*Your assignment*:
Would you work out how many lines below include the word "rerio"? Only that number is wanted.

Items listed in a dataset
────
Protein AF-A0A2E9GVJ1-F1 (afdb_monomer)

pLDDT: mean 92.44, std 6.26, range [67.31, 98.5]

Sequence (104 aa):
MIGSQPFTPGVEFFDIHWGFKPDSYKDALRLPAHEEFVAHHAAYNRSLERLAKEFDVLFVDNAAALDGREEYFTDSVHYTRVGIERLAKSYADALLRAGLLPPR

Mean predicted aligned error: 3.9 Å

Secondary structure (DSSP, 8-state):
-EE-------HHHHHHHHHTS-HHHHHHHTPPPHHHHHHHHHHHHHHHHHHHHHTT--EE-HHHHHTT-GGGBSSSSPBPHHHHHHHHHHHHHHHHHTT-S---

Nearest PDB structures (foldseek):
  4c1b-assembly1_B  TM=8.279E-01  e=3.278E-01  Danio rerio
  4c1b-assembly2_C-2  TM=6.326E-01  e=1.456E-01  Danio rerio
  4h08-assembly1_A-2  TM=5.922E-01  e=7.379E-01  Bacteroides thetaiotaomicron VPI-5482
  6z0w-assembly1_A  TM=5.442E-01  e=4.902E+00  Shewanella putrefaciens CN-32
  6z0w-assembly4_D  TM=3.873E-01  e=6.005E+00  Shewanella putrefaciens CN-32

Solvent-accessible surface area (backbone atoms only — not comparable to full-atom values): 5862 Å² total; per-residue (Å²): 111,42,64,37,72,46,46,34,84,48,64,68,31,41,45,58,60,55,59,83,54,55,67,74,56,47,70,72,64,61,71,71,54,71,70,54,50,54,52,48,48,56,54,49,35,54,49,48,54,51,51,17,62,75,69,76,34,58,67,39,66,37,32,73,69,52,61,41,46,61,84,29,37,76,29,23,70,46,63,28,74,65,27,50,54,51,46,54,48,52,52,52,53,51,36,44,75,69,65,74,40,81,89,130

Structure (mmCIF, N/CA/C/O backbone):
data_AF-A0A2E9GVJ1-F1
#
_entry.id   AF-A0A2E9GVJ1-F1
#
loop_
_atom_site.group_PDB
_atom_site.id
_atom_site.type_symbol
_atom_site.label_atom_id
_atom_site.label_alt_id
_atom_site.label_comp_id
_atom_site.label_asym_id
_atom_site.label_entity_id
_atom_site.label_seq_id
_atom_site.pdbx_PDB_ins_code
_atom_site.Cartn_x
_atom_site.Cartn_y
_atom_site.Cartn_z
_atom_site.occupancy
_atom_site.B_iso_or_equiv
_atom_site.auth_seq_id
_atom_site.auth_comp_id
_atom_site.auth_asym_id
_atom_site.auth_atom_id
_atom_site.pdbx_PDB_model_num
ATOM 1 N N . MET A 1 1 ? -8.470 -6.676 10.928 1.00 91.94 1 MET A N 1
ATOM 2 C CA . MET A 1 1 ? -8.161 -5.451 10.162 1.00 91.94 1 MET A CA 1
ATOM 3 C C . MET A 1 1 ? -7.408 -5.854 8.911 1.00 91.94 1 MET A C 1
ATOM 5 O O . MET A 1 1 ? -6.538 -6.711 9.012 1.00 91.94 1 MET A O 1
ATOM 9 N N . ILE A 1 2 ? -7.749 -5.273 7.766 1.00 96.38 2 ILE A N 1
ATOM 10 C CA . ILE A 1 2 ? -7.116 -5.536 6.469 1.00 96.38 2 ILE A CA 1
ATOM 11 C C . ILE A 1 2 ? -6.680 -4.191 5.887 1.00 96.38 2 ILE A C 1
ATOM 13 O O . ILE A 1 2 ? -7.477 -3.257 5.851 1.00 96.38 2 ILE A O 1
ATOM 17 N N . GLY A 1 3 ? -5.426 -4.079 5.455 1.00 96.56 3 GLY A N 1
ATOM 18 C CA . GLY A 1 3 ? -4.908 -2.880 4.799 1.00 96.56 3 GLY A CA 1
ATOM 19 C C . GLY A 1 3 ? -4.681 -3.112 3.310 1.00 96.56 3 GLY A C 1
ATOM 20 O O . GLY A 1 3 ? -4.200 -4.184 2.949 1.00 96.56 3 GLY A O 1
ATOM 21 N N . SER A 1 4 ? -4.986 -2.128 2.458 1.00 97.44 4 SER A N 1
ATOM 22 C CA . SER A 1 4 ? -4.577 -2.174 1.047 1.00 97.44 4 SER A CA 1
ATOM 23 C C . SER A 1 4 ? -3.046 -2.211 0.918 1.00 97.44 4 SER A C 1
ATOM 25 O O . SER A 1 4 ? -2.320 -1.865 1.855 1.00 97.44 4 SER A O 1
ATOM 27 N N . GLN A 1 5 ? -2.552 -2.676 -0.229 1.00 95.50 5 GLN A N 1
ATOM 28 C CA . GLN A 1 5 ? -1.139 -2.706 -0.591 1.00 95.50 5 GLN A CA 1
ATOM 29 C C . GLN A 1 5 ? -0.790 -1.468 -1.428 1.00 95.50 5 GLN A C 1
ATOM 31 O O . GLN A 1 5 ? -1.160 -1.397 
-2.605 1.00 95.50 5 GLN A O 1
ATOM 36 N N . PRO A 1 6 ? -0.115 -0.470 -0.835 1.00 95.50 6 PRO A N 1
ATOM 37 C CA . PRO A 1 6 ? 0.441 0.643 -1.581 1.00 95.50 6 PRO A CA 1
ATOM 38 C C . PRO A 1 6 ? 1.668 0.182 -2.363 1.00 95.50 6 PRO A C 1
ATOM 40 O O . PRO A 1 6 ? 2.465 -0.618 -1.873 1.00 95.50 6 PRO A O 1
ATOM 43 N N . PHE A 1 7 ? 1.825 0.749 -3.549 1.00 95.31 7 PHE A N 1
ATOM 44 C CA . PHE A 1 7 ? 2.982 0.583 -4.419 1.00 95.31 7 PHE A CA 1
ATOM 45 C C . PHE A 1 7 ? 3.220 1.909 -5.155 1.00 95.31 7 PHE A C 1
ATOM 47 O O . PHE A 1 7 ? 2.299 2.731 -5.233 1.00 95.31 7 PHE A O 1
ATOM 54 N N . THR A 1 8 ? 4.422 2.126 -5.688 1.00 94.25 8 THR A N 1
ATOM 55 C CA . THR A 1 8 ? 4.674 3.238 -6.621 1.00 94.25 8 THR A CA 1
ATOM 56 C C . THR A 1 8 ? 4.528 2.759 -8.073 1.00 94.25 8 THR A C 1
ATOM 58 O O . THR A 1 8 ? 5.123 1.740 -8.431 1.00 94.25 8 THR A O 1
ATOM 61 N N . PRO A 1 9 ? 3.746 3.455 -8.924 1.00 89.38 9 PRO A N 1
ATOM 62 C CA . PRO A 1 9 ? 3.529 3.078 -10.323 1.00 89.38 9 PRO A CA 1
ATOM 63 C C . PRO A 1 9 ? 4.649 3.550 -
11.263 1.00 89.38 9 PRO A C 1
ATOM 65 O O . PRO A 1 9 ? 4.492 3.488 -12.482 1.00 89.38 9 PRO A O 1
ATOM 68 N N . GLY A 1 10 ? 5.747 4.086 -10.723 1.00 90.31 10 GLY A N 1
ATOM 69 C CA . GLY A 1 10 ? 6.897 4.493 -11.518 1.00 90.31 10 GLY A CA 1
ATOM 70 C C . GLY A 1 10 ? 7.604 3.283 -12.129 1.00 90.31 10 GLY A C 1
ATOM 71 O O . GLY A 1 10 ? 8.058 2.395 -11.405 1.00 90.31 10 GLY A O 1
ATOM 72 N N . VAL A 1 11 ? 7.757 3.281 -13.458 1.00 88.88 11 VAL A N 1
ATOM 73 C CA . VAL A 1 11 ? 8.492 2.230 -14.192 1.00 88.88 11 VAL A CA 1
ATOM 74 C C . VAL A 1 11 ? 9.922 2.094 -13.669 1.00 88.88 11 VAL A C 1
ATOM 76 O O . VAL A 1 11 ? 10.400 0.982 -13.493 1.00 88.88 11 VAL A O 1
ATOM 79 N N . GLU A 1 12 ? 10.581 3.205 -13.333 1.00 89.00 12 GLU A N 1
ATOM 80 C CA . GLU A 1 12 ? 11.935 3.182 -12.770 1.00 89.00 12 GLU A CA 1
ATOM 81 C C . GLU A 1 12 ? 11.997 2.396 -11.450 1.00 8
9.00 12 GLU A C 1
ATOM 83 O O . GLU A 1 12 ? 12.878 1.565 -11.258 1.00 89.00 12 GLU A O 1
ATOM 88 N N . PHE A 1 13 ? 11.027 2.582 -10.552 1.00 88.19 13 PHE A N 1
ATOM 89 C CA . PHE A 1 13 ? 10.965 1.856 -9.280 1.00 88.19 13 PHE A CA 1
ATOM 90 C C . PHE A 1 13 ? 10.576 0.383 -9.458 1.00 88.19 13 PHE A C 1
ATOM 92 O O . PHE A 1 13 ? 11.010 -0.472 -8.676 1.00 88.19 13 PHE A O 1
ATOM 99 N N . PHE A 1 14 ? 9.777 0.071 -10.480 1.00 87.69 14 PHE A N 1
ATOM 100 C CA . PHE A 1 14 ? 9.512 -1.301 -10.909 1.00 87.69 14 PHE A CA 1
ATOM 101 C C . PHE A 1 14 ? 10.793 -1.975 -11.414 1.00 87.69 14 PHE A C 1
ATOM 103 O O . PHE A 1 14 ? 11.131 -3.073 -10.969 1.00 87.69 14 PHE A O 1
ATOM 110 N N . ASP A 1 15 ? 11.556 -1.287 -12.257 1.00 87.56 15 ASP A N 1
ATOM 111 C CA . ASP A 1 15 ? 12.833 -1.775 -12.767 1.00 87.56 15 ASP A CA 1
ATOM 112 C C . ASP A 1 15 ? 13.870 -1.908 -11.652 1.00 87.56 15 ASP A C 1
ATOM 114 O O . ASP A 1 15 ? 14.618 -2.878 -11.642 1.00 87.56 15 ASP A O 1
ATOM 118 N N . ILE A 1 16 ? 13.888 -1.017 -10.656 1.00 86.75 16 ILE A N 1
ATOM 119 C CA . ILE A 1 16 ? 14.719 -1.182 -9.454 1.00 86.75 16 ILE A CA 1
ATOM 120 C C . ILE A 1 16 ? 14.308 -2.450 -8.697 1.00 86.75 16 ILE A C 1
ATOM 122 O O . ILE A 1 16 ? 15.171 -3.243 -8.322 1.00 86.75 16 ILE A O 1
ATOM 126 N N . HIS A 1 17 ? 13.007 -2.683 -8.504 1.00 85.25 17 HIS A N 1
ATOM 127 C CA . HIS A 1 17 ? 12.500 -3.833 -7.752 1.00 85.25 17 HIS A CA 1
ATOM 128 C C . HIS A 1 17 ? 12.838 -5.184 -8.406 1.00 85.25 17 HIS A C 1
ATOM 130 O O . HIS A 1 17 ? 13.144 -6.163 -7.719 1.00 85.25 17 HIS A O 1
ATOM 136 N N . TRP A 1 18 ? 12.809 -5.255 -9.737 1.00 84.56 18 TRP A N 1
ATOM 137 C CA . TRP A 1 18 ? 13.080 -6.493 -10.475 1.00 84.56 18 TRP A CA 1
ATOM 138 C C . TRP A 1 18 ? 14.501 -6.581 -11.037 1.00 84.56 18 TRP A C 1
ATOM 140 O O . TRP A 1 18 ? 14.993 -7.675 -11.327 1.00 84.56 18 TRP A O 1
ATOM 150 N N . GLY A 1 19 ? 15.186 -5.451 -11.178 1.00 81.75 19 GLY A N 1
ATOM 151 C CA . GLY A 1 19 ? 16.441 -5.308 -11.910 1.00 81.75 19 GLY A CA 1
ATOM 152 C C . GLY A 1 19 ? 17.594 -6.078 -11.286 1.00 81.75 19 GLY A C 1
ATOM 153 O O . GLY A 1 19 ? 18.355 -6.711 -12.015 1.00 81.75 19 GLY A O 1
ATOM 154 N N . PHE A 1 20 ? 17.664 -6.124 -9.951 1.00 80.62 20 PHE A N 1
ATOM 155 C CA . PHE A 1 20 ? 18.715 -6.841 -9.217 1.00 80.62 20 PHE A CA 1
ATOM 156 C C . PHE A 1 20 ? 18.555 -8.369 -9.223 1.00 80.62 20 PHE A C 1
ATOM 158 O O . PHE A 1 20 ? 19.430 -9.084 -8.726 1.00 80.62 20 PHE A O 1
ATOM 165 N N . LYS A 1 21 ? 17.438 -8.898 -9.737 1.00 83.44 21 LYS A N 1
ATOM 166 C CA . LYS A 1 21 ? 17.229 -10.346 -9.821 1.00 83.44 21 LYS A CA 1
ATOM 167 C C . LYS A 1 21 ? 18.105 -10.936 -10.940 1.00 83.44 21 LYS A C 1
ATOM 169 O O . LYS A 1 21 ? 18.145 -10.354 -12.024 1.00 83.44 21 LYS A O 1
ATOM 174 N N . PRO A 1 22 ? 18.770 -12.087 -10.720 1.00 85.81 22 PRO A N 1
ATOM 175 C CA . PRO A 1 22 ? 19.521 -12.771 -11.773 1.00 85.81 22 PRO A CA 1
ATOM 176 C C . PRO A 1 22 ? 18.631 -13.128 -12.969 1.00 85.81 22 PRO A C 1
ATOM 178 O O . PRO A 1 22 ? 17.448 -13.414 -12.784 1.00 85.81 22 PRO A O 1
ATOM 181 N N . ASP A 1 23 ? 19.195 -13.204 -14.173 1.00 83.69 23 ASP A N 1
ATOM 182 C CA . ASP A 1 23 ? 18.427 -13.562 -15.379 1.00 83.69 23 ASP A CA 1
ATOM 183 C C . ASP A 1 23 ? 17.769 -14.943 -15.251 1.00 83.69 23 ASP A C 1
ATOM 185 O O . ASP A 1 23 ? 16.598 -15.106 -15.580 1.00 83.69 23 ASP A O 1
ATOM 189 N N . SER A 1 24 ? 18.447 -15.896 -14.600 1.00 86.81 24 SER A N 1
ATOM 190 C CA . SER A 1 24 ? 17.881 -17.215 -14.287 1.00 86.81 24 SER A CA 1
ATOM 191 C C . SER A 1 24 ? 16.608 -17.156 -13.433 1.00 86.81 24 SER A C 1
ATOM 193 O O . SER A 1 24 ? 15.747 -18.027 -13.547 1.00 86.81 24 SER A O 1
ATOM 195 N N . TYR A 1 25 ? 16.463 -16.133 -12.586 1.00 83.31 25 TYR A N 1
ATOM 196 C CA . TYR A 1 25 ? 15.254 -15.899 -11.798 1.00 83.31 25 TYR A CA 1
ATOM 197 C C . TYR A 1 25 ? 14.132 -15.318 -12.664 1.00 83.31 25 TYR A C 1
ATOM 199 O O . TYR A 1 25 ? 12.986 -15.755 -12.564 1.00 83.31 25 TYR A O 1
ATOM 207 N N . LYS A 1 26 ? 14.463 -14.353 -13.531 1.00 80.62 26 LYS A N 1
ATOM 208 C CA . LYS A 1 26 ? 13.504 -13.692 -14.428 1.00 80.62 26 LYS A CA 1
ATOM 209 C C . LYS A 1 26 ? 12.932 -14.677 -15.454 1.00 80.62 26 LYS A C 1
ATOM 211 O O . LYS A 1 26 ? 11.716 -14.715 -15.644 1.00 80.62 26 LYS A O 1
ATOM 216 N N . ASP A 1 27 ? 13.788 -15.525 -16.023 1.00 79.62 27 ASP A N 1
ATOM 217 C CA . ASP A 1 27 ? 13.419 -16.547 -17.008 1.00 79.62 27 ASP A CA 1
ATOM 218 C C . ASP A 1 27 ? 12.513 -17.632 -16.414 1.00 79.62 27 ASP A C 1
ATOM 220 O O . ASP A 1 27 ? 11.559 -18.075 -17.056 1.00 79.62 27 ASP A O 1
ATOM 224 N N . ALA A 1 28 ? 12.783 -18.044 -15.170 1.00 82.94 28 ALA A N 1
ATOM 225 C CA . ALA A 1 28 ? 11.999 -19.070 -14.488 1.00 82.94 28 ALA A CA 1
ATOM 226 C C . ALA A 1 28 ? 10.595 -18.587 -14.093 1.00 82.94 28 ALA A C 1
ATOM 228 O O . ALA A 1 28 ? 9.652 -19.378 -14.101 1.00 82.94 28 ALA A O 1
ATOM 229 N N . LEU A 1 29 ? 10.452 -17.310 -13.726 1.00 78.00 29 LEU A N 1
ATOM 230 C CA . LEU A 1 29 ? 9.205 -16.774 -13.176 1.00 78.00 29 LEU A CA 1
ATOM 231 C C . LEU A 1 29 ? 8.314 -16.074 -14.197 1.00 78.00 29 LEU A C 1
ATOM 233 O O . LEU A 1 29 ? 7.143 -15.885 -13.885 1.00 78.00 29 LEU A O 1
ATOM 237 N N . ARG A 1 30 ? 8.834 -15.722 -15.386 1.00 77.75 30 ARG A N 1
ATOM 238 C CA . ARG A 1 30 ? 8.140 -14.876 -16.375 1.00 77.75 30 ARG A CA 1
────
*Final answer*:
2